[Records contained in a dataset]
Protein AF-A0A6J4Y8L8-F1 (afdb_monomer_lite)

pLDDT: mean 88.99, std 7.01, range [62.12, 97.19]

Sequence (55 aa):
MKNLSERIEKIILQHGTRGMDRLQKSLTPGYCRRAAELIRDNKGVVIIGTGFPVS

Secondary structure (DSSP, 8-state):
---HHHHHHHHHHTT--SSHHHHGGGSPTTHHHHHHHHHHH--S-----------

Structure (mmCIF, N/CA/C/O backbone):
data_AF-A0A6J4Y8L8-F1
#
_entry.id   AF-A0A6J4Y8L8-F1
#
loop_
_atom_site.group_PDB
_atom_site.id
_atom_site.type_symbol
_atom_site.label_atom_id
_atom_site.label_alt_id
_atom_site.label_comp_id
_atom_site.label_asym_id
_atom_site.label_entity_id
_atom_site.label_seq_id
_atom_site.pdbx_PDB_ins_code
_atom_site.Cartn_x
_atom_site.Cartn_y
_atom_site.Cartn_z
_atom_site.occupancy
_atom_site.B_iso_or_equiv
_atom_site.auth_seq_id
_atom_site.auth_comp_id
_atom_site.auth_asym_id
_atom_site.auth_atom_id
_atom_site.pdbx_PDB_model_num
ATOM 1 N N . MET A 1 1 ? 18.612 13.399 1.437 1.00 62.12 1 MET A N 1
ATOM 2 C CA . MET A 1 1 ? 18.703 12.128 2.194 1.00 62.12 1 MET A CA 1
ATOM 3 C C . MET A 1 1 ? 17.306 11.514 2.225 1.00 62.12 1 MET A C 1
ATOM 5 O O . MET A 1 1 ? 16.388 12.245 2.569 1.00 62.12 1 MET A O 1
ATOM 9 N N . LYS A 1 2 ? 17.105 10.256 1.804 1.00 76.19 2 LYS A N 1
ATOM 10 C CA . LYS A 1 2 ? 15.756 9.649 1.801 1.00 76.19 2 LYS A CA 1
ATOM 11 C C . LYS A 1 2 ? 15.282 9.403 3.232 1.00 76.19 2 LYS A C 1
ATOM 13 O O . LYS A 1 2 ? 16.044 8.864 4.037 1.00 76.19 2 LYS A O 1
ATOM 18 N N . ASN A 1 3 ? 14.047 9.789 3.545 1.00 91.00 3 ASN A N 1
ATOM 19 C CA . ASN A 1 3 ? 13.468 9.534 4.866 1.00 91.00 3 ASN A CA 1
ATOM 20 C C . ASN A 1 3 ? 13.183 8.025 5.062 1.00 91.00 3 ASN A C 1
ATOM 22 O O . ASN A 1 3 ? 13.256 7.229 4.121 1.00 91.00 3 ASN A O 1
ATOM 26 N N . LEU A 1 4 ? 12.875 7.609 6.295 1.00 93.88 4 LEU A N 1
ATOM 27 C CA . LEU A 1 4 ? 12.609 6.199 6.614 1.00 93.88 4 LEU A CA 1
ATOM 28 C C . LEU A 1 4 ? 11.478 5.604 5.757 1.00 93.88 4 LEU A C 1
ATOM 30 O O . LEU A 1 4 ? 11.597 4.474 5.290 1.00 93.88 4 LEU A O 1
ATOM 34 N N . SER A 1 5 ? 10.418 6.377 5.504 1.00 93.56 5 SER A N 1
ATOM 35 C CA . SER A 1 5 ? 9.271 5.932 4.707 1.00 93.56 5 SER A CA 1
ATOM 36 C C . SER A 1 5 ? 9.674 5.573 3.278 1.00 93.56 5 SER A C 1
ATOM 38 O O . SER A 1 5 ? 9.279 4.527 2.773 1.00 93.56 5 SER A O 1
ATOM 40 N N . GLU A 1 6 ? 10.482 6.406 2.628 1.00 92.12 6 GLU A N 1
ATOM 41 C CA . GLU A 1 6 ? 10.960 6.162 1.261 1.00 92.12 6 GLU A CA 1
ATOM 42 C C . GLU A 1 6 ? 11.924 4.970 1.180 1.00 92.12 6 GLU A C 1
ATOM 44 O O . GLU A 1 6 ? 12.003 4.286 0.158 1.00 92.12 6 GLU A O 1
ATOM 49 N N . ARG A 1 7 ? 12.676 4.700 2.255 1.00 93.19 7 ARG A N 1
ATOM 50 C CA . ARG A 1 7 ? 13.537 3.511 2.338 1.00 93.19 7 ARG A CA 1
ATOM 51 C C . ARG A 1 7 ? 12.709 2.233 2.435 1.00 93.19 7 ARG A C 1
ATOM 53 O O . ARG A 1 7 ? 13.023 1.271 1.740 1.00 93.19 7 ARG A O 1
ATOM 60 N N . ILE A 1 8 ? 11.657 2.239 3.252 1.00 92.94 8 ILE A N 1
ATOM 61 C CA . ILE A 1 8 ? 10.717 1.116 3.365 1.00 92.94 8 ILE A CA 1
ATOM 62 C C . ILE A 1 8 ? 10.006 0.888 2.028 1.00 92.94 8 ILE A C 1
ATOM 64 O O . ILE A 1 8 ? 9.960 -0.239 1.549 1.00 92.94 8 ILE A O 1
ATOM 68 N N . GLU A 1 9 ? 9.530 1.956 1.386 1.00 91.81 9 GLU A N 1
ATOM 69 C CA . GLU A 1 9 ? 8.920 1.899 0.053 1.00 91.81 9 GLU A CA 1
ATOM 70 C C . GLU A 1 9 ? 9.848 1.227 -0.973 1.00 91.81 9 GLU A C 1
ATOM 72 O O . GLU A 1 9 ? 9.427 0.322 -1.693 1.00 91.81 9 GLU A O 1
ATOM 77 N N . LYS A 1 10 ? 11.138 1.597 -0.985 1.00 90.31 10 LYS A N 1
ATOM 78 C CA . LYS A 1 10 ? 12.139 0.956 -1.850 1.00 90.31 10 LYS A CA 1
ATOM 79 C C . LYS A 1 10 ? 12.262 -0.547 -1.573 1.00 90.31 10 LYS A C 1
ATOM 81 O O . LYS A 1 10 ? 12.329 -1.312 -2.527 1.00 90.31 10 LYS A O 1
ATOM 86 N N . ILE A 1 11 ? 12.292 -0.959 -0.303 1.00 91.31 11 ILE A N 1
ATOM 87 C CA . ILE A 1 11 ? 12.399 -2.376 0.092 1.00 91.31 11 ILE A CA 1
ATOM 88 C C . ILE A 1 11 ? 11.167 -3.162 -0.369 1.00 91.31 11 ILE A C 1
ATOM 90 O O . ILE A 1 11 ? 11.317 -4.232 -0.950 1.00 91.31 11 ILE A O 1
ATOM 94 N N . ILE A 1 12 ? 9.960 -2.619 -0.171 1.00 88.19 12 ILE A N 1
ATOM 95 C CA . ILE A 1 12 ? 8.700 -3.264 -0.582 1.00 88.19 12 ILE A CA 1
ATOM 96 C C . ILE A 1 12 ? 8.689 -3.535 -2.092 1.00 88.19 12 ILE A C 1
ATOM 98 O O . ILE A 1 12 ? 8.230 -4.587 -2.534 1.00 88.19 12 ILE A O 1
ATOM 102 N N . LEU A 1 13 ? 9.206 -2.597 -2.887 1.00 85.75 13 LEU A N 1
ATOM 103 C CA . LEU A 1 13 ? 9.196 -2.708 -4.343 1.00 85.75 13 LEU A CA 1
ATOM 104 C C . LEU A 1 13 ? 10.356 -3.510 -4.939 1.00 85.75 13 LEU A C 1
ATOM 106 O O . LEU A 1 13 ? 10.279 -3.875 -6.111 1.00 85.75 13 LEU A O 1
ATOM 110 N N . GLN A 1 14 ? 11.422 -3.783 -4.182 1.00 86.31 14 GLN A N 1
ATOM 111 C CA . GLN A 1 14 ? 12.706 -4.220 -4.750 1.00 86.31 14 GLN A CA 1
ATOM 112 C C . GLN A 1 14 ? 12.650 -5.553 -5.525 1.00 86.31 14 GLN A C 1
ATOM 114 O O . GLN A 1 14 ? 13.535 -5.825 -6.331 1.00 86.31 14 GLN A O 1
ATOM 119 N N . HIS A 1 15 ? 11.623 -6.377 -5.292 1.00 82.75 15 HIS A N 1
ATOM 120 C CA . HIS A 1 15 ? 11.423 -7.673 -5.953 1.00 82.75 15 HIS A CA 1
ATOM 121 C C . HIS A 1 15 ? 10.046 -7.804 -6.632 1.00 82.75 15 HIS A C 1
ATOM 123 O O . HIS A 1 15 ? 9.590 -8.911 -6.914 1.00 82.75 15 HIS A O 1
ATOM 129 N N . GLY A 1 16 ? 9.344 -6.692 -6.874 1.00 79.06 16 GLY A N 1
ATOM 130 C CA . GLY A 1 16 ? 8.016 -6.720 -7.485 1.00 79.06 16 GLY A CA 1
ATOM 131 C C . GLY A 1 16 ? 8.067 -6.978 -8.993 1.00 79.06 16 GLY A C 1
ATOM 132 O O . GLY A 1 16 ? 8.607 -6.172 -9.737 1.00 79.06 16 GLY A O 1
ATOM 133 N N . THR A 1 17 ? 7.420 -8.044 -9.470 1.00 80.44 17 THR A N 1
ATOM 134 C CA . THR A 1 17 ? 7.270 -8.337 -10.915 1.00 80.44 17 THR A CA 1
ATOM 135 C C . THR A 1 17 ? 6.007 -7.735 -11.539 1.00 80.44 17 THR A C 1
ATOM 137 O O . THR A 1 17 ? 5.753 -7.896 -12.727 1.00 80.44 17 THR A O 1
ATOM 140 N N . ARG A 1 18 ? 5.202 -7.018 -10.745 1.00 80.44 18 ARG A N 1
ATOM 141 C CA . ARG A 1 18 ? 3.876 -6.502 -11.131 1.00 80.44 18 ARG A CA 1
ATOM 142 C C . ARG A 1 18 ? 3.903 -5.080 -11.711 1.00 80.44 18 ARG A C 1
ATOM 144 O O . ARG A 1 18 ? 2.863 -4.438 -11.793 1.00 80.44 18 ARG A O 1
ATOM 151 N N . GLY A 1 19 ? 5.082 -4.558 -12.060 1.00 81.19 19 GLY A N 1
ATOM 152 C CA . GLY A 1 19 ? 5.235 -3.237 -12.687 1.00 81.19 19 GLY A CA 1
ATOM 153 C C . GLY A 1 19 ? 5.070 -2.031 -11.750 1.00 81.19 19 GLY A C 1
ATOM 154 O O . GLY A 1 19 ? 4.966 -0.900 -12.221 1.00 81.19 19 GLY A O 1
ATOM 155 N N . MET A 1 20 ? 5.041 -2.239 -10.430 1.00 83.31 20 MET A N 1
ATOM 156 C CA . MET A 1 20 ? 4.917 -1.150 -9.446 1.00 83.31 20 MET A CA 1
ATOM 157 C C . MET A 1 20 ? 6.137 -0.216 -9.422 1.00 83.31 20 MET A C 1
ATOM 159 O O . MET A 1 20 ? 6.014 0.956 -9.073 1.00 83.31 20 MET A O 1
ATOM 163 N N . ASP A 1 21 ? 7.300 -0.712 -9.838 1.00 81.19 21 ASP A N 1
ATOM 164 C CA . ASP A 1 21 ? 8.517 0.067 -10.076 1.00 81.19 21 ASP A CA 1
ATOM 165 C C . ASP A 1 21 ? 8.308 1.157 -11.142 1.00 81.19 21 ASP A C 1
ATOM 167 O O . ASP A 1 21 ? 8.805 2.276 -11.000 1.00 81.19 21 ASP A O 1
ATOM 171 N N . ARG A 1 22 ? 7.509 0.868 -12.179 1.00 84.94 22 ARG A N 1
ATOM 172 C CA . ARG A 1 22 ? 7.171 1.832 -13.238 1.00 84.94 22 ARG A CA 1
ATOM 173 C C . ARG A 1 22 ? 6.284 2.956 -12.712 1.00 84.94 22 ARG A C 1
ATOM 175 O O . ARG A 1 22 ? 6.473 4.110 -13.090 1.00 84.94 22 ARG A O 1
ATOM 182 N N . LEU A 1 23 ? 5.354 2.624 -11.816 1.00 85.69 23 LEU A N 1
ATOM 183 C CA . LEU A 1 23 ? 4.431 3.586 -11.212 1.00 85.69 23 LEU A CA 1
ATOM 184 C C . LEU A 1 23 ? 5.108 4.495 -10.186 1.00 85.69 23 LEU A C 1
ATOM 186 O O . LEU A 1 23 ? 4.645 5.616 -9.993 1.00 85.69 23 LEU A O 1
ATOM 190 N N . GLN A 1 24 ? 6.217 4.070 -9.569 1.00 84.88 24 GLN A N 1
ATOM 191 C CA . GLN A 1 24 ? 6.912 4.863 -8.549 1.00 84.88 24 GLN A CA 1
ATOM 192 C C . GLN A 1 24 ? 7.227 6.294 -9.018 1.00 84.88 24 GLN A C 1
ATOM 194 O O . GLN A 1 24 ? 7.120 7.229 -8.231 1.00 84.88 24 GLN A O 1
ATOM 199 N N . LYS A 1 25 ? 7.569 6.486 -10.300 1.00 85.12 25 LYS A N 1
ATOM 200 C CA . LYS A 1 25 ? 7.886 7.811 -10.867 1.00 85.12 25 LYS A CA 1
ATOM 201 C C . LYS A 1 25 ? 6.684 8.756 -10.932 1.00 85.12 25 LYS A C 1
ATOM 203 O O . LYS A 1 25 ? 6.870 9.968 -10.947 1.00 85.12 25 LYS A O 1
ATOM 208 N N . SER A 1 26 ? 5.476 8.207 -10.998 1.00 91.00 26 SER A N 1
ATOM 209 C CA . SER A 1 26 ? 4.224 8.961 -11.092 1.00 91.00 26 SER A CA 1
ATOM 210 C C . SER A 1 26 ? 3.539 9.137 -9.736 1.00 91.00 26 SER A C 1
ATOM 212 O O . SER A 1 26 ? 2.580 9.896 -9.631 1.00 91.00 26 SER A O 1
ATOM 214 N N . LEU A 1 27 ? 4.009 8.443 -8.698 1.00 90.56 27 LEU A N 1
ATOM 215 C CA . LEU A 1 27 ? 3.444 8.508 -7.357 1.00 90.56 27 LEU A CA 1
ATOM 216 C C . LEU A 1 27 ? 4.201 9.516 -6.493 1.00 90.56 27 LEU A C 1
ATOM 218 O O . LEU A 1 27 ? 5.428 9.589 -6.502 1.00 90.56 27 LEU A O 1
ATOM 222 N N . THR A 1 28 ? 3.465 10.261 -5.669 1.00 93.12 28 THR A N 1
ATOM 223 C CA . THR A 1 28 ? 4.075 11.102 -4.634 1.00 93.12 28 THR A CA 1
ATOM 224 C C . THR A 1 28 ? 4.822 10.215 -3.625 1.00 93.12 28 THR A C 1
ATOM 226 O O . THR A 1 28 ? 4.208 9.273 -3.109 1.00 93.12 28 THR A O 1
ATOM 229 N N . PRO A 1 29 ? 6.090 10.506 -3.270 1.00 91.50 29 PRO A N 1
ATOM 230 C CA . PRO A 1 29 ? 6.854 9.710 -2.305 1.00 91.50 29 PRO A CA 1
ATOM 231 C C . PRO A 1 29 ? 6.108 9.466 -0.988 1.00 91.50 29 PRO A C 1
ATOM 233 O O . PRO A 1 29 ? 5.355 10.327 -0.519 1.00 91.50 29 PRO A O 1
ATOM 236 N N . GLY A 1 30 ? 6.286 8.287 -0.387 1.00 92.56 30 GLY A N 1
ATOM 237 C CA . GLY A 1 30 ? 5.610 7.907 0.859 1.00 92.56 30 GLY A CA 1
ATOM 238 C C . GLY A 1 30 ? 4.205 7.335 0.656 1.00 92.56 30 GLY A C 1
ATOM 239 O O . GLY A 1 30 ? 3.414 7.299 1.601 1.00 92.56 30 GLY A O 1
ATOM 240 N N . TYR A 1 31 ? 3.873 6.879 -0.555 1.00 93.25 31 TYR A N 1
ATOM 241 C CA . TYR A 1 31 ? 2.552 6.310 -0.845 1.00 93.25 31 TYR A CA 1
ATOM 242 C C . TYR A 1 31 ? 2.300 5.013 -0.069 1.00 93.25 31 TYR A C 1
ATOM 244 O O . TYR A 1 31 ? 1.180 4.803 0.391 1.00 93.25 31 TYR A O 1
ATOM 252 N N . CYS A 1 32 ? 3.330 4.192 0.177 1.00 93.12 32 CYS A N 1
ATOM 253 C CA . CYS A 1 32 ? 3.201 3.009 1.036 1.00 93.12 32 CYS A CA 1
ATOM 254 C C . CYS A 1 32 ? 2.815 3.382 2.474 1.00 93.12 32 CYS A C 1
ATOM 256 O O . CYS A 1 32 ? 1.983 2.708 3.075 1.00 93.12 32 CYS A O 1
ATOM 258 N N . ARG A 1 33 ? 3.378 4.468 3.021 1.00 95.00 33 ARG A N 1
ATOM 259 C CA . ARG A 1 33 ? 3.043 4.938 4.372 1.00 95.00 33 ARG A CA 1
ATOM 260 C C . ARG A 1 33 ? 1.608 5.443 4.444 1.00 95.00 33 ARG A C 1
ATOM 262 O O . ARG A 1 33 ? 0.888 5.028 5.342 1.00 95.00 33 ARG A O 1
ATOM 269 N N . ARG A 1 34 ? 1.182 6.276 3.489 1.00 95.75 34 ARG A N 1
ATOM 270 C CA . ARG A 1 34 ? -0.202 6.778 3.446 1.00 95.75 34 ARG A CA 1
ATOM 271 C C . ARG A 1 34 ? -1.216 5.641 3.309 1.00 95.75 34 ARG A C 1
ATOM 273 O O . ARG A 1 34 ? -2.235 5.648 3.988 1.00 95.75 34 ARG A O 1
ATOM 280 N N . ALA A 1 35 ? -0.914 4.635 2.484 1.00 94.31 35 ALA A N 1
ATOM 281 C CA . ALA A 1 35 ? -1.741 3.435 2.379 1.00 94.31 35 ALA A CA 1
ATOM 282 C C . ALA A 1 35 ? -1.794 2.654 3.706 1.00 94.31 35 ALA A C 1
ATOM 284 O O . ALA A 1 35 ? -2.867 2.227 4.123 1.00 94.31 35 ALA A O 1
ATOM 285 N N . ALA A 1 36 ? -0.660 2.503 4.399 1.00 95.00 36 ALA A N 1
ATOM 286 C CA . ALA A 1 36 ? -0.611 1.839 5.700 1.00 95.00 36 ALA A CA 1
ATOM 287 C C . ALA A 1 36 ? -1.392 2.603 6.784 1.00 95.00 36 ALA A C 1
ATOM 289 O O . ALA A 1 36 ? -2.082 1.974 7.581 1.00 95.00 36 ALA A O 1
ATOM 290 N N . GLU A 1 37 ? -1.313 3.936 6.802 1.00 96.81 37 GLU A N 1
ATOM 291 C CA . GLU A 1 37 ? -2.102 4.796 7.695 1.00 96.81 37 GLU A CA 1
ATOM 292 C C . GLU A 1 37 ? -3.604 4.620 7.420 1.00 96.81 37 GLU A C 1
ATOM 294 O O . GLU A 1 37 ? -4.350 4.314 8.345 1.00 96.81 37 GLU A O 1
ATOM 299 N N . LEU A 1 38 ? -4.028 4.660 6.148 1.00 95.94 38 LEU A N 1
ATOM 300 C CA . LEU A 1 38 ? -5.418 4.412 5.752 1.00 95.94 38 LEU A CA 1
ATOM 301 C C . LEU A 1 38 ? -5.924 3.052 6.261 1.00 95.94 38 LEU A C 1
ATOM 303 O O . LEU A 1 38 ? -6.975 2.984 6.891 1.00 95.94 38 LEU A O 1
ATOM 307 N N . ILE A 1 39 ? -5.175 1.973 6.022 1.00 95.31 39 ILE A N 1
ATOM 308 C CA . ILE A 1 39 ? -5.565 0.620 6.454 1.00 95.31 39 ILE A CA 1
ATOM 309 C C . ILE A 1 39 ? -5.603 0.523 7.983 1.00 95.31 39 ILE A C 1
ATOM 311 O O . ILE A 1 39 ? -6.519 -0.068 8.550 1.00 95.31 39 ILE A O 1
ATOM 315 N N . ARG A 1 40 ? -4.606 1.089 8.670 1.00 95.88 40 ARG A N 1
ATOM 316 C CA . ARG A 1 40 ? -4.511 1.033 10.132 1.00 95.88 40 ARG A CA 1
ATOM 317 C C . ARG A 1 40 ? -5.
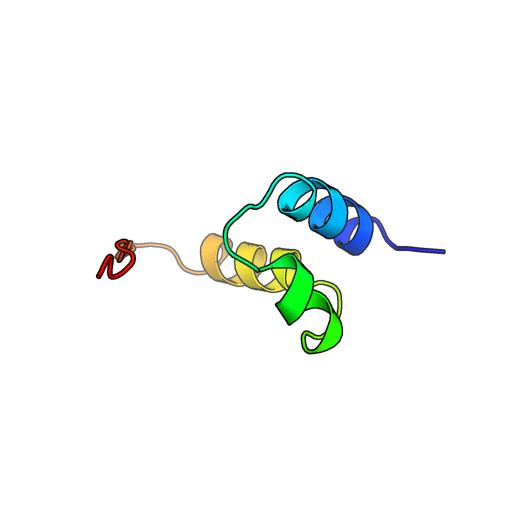665 1.779 10.794 1.00 95.88 40 ARG A C 1
ATOM 319 O O . ARG A 1 40 ? -6.185 1.278 11.794 1.00 95.88 40 ARG A O 1
ATOM 326 N N . ASP A 1 41 ? -6.024 2.945 10.272 1.00 97.19 41 ASP A N 1
ATOM 327 C CA . ASP A 1 41 ? -6.975 3.861 10.903 1.00 97.19 41 ASP A CA 1
ATOM 328 C C . ASP A 1 41 ? -8.437 3.474 10.598 1.00 97.19 41 ASP A C 1
ATOM 330 O O . ASP A 1 41 ? -9.334 3.793 11.375 1.00 97.19 41 ASP A O 1
ATOM 334 N N . ASN A 1 42 ? -8.682 2.694 9.536 1.00 95.44 42 ASN A N 1
ATOM 335 C CA . ASN A 1 42 ? -10.006 2.169 9.188 1.00 95.44 42 ASN A CA 1
ATOM 336 C C . ASN A 1 42 ? -10.205 0.739 9.718 1.00 95.44 42 ASN A C 1
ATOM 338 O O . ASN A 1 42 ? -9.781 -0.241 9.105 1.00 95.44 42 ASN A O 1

- **Exercise details**:
Using the entries shown above, reproduce verbatim the lines from the line bearing "ATOM 200 C CA" to the line bearing "ATOM 256 O O", inclusive.

- **Result for this task**:
ATOM 200 C CA . LYS A 1 25 ? 7.886 7.811 -10.867 1.00 85.12 25 LYS A CA 1
ATOM 201 C C . LYS A 1 25 ? 6.684 8.756 -10.932 1.00 85.12 25 LYS A C 1
ATOM 203 O O . LYS A 1 25 ? 6.870 9.968 -10.947 1.00 85.12 25 LYS A O 1
ATOM 208 N N . SER A 1 26 ? 5.476 8.207 -10.998 1.00 91.00 26 SER A N 1
ATOM 209 C CA . SER A 1 26 ? 4.224 8.961 -11.092 1.00 91.00 26 SER A CA 1
ATOM 210 C C . SER A 1 26 ? 3.539 9.137 -9.736 1.00 91.00 26 SER A C 1
ATOM 212 O O . SER A 1 26 ? 2.580 9.896 -9.631 1.00 91.00 26 SER A O 1
ATOM 214 N N . LEU A 1 27 ? 4.009 8.443 -8.698 1.00 90.56 27 LEU A N 1
ATOM 215 C CA . LEU A 1 27 ? 3.444 8.508 -7.357 1.00 90.56 27 LEU A CA 1
ATOM 216 C C . LEU A 1 27 ? 4.201 9.516 -6.493 1.00 90.56 27 LEU A C 1
ATOM 218 O O . LEU A 1 27 ? 5.428 9.589 -6.502 1.00 90.56 27 LEU A O 1
ATOM 222 N N . THR A 1 28 ? 3.465 10.261 -5.669 1.00 93.12 28 THR A N 1
ATOM 223 C CA . THR A 1 28 ? 4.075 11.102 -4.634 1.00 93.12 28 THR A CA 1
ATOM 224 C C . THR A 1 28 ? 4.822 10.215 -3.625 1.00 93.12 28 THR A C 1
ATOM 226 O O . THR A 1 28 ? 4.208 9.273 -3.109 1.00 93.12 28 THR A O 1
ATOM 229 N N . PRO A 1 29 ? 6.090 10.506 -3.270 1.00 91.50 29 PRO A N 1
ATOM 230 C CA . PRO A 1 29 ? 6.854 9.710 -2.305 1.00 91.50 29 PRO A CA 1
ATOM 231 C C . PRO A 1 29 ? 6.108 9.466 -0.988 1.00 91.50 29 PRO A C 1
ATOM 233 O O . PRO A 1 29 ? 5.355 10.327 -0.519 1.00 91.50 29 PRO A O 1
ATOM 236 N N . GLY A 1 30 ? 6.286 8.287 -0.387 1.00 92.56 30 GLY A N 1
ATOM 237 C CA . GLY A 1 30 ? 5.610 7.907 0.859 1.00 92.56 30 GLY A CA 1
ATOM 238 C C . GLY A 1 30 ? 4.205 7.335 0.656 1.00 92.56 30 GLY A C 1
ATOM 239 O O . GLY A 1 30 ? 3.414 7.299 1.601 1.00 92.56 30 GLY A O 1
ATOM 240 N N . TYR A 1 31 ? 3.873 6.879 -0.555 1.00 93.25 31 TYR A N 1
ATOM 241 C CA . TYR A 1 31 ? 2.552 6.310 -0.845 1.00 93.25 31 TYR A CA 1
ATOM 242 C C . TYR A 1 31 ? 2.300 5.013 -0.069 1.00 93.25 31 TYR A C 1
ATOM 244 O O . TYR A 1 31 ? 1.180 4.803 0.391 1.00 93.25 31 TYR A O 1
ATOM 252 N N . CYS A 1 32 ? 3.330 4.192 0.177 1.00 93.12 32 CYS A N 1
ATOM 253 C CA . CYS A 1 32 ? 3.201 3.009 1.036 1.00 93.12 32 CYS A CA 1
ATOM 254 C C . CYS A 1 32 ? 2.815 3.382 2.474 1.00 93.12 32 CYS A C 1
ATOM 256 O O . CYS A 1 32 ? 1.983 2.708 3.075 1.00 93.12 32 CYS A O 1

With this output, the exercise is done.